___ Provided records

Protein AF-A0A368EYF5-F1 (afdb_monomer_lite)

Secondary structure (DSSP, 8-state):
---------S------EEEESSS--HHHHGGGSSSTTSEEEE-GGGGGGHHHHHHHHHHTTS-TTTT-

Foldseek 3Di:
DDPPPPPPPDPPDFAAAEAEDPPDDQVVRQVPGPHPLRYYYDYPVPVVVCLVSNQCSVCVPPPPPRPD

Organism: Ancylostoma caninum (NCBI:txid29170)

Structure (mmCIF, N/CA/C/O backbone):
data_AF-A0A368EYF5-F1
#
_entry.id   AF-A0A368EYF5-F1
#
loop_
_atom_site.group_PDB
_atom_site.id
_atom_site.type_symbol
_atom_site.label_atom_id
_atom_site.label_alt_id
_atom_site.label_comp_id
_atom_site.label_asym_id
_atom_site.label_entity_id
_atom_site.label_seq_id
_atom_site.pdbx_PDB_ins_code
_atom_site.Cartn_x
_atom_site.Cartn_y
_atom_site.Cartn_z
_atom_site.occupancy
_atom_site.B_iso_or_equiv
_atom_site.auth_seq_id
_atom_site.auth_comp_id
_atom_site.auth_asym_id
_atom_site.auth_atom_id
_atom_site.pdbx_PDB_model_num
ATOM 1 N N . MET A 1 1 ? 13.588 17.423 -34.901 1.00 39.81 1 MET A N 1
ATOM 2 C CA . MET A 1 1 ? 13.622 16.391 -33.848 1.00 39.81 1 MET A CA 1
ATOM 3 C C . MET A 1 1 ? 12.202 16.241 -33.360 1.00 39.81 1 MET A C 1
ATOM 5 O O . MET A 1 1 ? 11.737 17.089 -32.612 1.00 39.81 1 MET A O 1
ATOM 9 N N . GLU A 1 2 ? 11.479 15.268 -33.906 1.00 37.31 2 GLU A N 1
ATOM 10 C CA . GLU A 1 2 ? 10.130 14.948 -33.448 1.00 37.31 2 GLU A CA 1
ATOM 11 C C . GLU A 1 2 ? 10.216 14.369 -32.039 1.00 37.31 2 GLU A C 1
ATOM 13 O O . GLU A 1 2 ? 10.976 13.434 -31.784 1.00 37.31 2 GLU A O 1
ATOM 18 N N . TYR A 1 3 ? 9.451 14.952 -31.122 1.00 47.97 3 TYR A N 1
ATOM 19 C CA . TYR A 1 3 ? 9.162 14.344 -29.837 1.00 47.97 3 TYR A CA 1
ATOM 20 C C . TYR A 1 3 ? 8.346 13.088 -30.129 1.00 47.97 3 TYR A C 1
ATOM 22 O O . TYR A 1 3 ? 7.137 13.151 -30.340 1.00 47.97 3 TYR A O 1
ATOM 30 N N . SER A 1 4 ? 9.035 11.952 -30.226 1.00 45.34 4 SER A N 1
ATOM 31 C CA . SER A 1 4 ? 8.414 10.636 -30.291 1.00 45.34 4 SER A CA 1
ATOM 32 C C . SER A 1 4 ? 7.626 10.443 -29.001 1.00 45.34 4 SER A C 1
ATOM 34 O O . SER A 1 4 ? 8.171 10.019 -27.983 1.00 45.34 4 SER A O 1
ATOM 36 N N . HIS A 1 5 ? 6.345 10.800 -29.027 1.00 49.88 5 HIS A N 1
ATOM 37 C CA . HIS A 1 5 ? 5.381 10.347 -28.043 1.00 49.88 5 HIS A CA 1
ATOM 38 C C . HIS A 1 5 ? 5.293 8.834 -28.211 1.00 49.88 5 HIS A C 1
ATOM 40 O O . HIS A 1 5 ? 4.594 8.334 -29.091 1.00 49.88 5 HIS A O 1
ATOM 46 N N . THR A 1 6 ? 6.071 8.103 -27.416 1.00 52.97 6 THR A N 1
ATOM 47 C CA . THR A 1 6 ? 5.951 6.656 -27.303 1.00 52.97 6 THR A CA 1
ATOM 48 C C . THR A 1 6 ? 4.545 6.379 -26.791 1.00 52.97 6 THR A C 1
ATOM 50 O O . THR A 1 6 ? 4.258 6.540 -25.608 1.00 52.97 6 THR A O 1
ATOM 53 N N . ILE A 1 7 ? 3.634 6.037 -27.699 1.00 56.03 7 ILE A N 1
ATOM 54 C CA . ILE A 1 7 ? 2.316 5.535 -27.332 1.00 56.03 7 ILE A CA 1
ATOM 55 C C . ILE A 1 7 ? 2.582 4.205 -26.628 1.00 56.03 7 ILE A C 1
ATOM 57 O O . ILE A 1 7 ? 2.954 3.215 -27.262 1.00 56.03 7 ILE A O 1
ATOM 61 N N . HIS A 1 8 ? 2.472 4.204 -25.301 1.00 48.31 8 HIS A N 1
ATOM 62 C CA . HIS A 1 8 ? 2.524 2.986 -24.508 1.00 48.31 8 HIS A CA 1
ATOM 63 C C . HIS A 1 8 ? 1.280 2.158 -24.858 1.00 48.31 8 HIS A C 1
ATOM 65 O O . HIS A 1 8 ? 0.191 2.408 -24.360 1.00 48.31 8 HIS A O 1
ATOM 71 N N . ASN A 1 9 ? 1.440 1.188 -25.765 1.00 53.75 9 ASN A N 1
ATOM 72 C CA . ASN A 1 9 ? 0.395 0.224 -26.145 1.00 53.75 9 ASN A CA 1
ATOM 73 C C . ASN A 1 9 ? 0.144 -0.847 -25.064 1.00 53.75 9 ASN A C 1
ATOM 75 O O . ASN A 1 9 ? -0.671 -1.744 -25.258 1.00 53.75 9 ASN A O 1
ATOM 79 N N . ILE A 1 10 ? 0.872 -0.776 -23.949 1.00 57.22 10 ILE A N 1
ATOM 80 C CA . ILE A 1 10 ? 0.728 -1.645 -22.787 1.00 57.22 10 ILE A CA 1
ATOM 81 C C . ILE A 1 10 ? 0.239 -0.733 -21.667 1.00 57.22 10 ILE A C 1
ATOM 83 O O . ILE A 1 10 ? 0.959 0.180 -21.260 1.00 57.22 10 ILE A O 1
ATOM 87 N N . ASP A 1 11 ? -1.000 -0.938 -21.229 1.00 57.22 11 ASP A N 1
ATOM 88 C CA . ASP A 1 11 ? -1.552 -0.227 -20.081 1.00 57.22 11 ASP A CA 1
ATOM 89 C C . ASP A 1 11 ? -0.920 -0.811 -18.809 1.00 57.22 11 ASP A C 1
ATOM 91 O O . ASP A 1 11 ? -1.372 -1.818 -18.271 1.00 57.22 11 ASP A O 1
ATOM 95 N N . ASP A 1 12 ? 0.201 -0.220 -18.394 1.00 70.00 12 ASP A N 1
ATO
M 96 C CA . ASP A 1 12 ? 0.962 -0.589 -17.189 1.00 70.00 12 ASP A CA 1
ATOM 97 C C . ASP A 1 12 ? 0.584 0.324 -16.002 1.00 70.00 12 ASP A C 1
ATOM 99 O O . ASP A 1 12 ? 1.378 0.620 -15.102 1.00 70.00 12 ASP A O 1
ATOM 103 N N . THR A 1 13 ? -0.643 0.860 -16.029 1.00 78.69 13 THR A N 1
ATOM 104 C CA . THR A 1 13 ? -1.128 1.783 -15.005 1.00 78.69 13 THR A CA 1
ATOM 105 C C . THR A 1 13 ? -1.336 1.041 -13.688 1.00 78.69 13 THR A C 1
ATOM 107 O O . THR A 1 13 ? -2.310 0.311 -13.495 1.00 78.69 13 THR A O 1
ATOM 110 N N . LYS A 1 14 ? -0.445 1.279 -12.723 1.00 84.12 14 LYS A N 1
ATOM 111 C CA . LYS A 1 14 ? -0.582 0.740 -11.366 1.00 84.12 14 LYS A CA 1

______

• _Work request_
Return the material above in full, exactly as it appears.

• _Task solution_
Protein AF-A0A368EYF5-F1 (afdb_monomer_lite)

Secondary structure (DSSP, 8-state):
---------S------EEEESSS--HHHHGGGSSSTTSEEEE-GGGGGGHHHHHHHHHHTTS-TTTT-

Foldseek 3Di:
DDPPPPPPPDPPDFAAAEAEDPPDDQVVRQVPGPHPLRYYYDYPVPVVVCLVSNQCSVCVPPPPPRPD

Organism: Ancylostoma caninum (NCBI:txid29170)

Structure (mmCIF, N/CA/C/O backbone):
data_AF-A0A368EYF5-F1
#
_entry.id   AF-A0A368EYF5-F1
#
loop_
_atom_site.group_PDB
_atom_site.id
_atom_site.type_symbol
_atom_site.label_atom_id
_atom_site.label_alt_id
_atom_site.label_comp_id
_atom_site.label_asym_id
_atom_site.label_entity_id
_atom_site.label_seq_id
_atom_site.pdbx_PDB_ins_code
_atom_site.Cartn_x
_atom_site.Cartn_y
_atom_site.Cartn_z
_atom_site.occupancy
_atom_site.B_iso_or_equiv
_atom_site.auth_seq_id
_atom_site.auth_comp_id
_atom_site.auth_asym_id
_atom_site.auth_atom_id
_atom_site.pdbx_PDB_model_num
ATOM 1 N N . MET A 1 1 ? 13.588 17.423 -34.901 1.00 39.81 1 MET A N 1
ATOM 2 C CA . MET A 1 1 ? 13.622 16.391 -33.848 1.00 39.81 1 MET A CA 1
ATOM 3 C C . MET A 1 1 ? 12.202 16.241 -33.360 1.00 39.81 1 MET A C 1
ATOM 5 O O . MET A 1 1 ? 11.737 17.089 -32.612 1.00 39.81 1 MET A O 1
ATOM 9 N N . GLU A 1 2 ? 11.479 15.268 -33.906 1.00 37.31 2 GLU A N 1
ATOM 10 C CA . GLU A 1 2 ? 10.130 14.948 -33.448 1.00 37.31 2 GLU A CA 1
ATOM 11 C C . GLU A 1 2 ? 10.216 14.369 -32.039 1.00 37.31 2 GLU A C 1
ATOM 13 O O . GLU A 1 2 ? 10.976 13.434 -31.784 1.00 37.31 2 GLU A O 1
ATOM 18 N N . TYR A 1 3 ? 9.451 14.952 -31.122 1.00 47.97 3 TYR A N 1
ATOM 19 C CA . TYR A 1 3 ? 9.162 14.344 -29.837 1.00 47.97 3 TYR A CA 1
ATOM 20 C C . TYR A 1 3 ? 8.346 13.088 -30.129 1.00 47.97 3 TYR A C 1
ATOM 22 O O . TYR A 1 3 ? 7.137 13.151 -30.340 1.00 47.97 3 TYR A O 1
ATOM 30 N N . SER A 1 4 ? 9.035 11.952 -30.226 1.00 45.34 4 SER A N 1
ATOM 31 C CA . SER A 1 4 ? 8.414 10.636 -30.291 1.00 45.34 4 SER A CA 1
ATOM 32 C C . SER A 1 4 ? 7.626 10.443 -29.001 1.00 45.34 4 SER A C 1
ATOM 34 O O . SER A 1 4 ? 8.171 10.019 -27.983 1.00 45.34 4 SER A O 1
ATOM 36 N N . HIS A 1 5 ? 6.345 10.800 -29.027 1.00 49.88 5 HIS A N 1
ATOM 37 C CA . HIS A 1 5 ? 5.381 10.347 -28.043 1.00 49.88 5 HIS A CA 1
ATOM 38 C C . HIS A 1 5 ? 5.293 8.834 -28.211 1.00 49.88 5 HIS A C 1
ATOM 40 O O . HIS A 1 5 ? 4.594 8.334 -29.091 1.00 49.88 5 HIS A O 1
ATOM 46 N N . THR A 1 6 ? 6.071 8.103 -27.416 1.00 52.97 6 THR A N 1
ATOM 47 C CA . THR A 1 6 ? 5.951 6.656 -27.303 1.00 52.97 6 THR A CA 1
ATOM 48 C C . THR A 1 6 ? 4.545 6.379 -26.791 1.00 52.97 6 THR A C 1
ATOM 50 O O . THR A 1 6 ? 4.258 6.540 -25.608 1.00 52.97 6 THR A O 1
ATOM 53 N N . ILE A 1 7 ? 3.634 6.037 -27.699 1.00 56.03 7 ILE A N 1
ATOM 54 C CA . ILE A 1 7 ? 2.316 5.535 -27.332 1.00 56.03 7 ILE A CA 1
ATOM 55 C C . ILE A 1 7 ? 2.582 4.205 -26.628 1.00 56.03 7 ILE A C 1
ATOM 57 O O . ILE A 1 7 ? 2.954 3.215 -27.262 1.00 56.03 7 ILE A O 1
ATOM 61 N N . HIS A 1 8 ? 2.472 4.204 -25.301 1.00 48.31 8 HIS A N 1
ATOM 62 C CA . HIS A 1 8 ? 2.524 2.986 -24.508 1.00 48.31 8 HIS A CA 1
ATOM 63 C C . HIS A 1 8 ? 1.280 2.158 -24.858 1.00 48.31 8 HIS A C 1
ATOM 65 O O . HIS A 1 8 ? 0.191 2.408 -24.360 1.00 48.31 8 HIS A O 1
ATOM 71 N N . ASN A 1 9 ? 1.440 1.188 -25.765 1.00 53.75 9 ASN A N 1
ATOM 72 C CA . ASN A 1 9 ? 0.395 0.224 -26.145 1.00 53.75 9 ASN A CA 1
ATOM 73 C C . ASN A 1 9 ? 0.144 -0.847 -25.064 1.00 53.75 9 ASN A C 1
ATOM 75 O O . ASN A 1 9 ? -0.671 -1.744 -25.258 1.00 53.75 9 ASN A O 1
ATOM 79 N N . ILE A 1 10 ? 0.872 -0.776 -23.949 1.00 57.22 10 ILE A N 1
ATOM 80 C CA . ILE A 1 10 ? 0.728 -1.645 -22.787 1.00 57.22 10 ILE A CA 1
ATOM 81 C C . ILE A 1 10 ? 0.239 -0.733 -21.667 1.00 57.22 10 ILE A C 1
ATOM 83 O O . ILE A 1 10 ? 0.959 0.180 -21.260 1.00 57.22 10 ILE A O 1
ATOM 87 N N . ASP A 1 11 ? -1.000 -0.938 -21.229 1.00 57.22 11 ASP A N 1
ATOM 88 C CA . ASP A 1 11 ? -1.552 -0.227 -20.081 1.00 57.22 11 ASP A CA 1
ATOM 89 C C . ASP A 1 11 ? -0.920 -0.811 -18.809 1.00 57.22 11 ASP A C 1
ATOM 91 O O . ASP A 1 11 ? -1.372 -1.818 -18.271 1.00 57.22 11 ASP A O 1
ATOM 95 N N . ASP A 1 12 ? 0.201 -0.220 -18.394 1.00 70.00 12 ASP A N 1
ATO
M 96 C CA . ASP A 1 12 ? 0.962 -0.589 -17.189 1.00 70.00 12 ASP A CA 1
ATOM 97 C C . ASP A 1 12 ? 0.584 0.324 -16.002 1.00 70.00 12 ASP A C 1
ATOM 99 O O . ASP A 1 12 ? 1.378 0.620 -15.102 1.00 70.00 12 ASP A O 1
ATOM 103 N N . THR A 1 13 ? -0.643 0.860 -16.029 1.00 78.69 13 THR A N 1
ATOM 104 C CA . THR A 1 13 ? -1.128 1.783 -15.005 1.00 78.69 13 THR A CA 1
ATOM 105 C C . THR A 1 13 ? -1.336 1.041 -13.688 1.00 78.69 13 THR A C 1
ATOM 107 O O . THR A 1 13 ? -2.310 0.311 -13.495 1.00 78.69 13 THR A O 1
ATOM 110 N N . LYS A 1 14 ? -0.445 1.279 -12.723 1.00 84.12 14 LYS A N 1
ATOM 111 C CA . LYS A 1 14 ? -0.582 0.740 -11.366 1.00 84.12 14 LYS A CA 1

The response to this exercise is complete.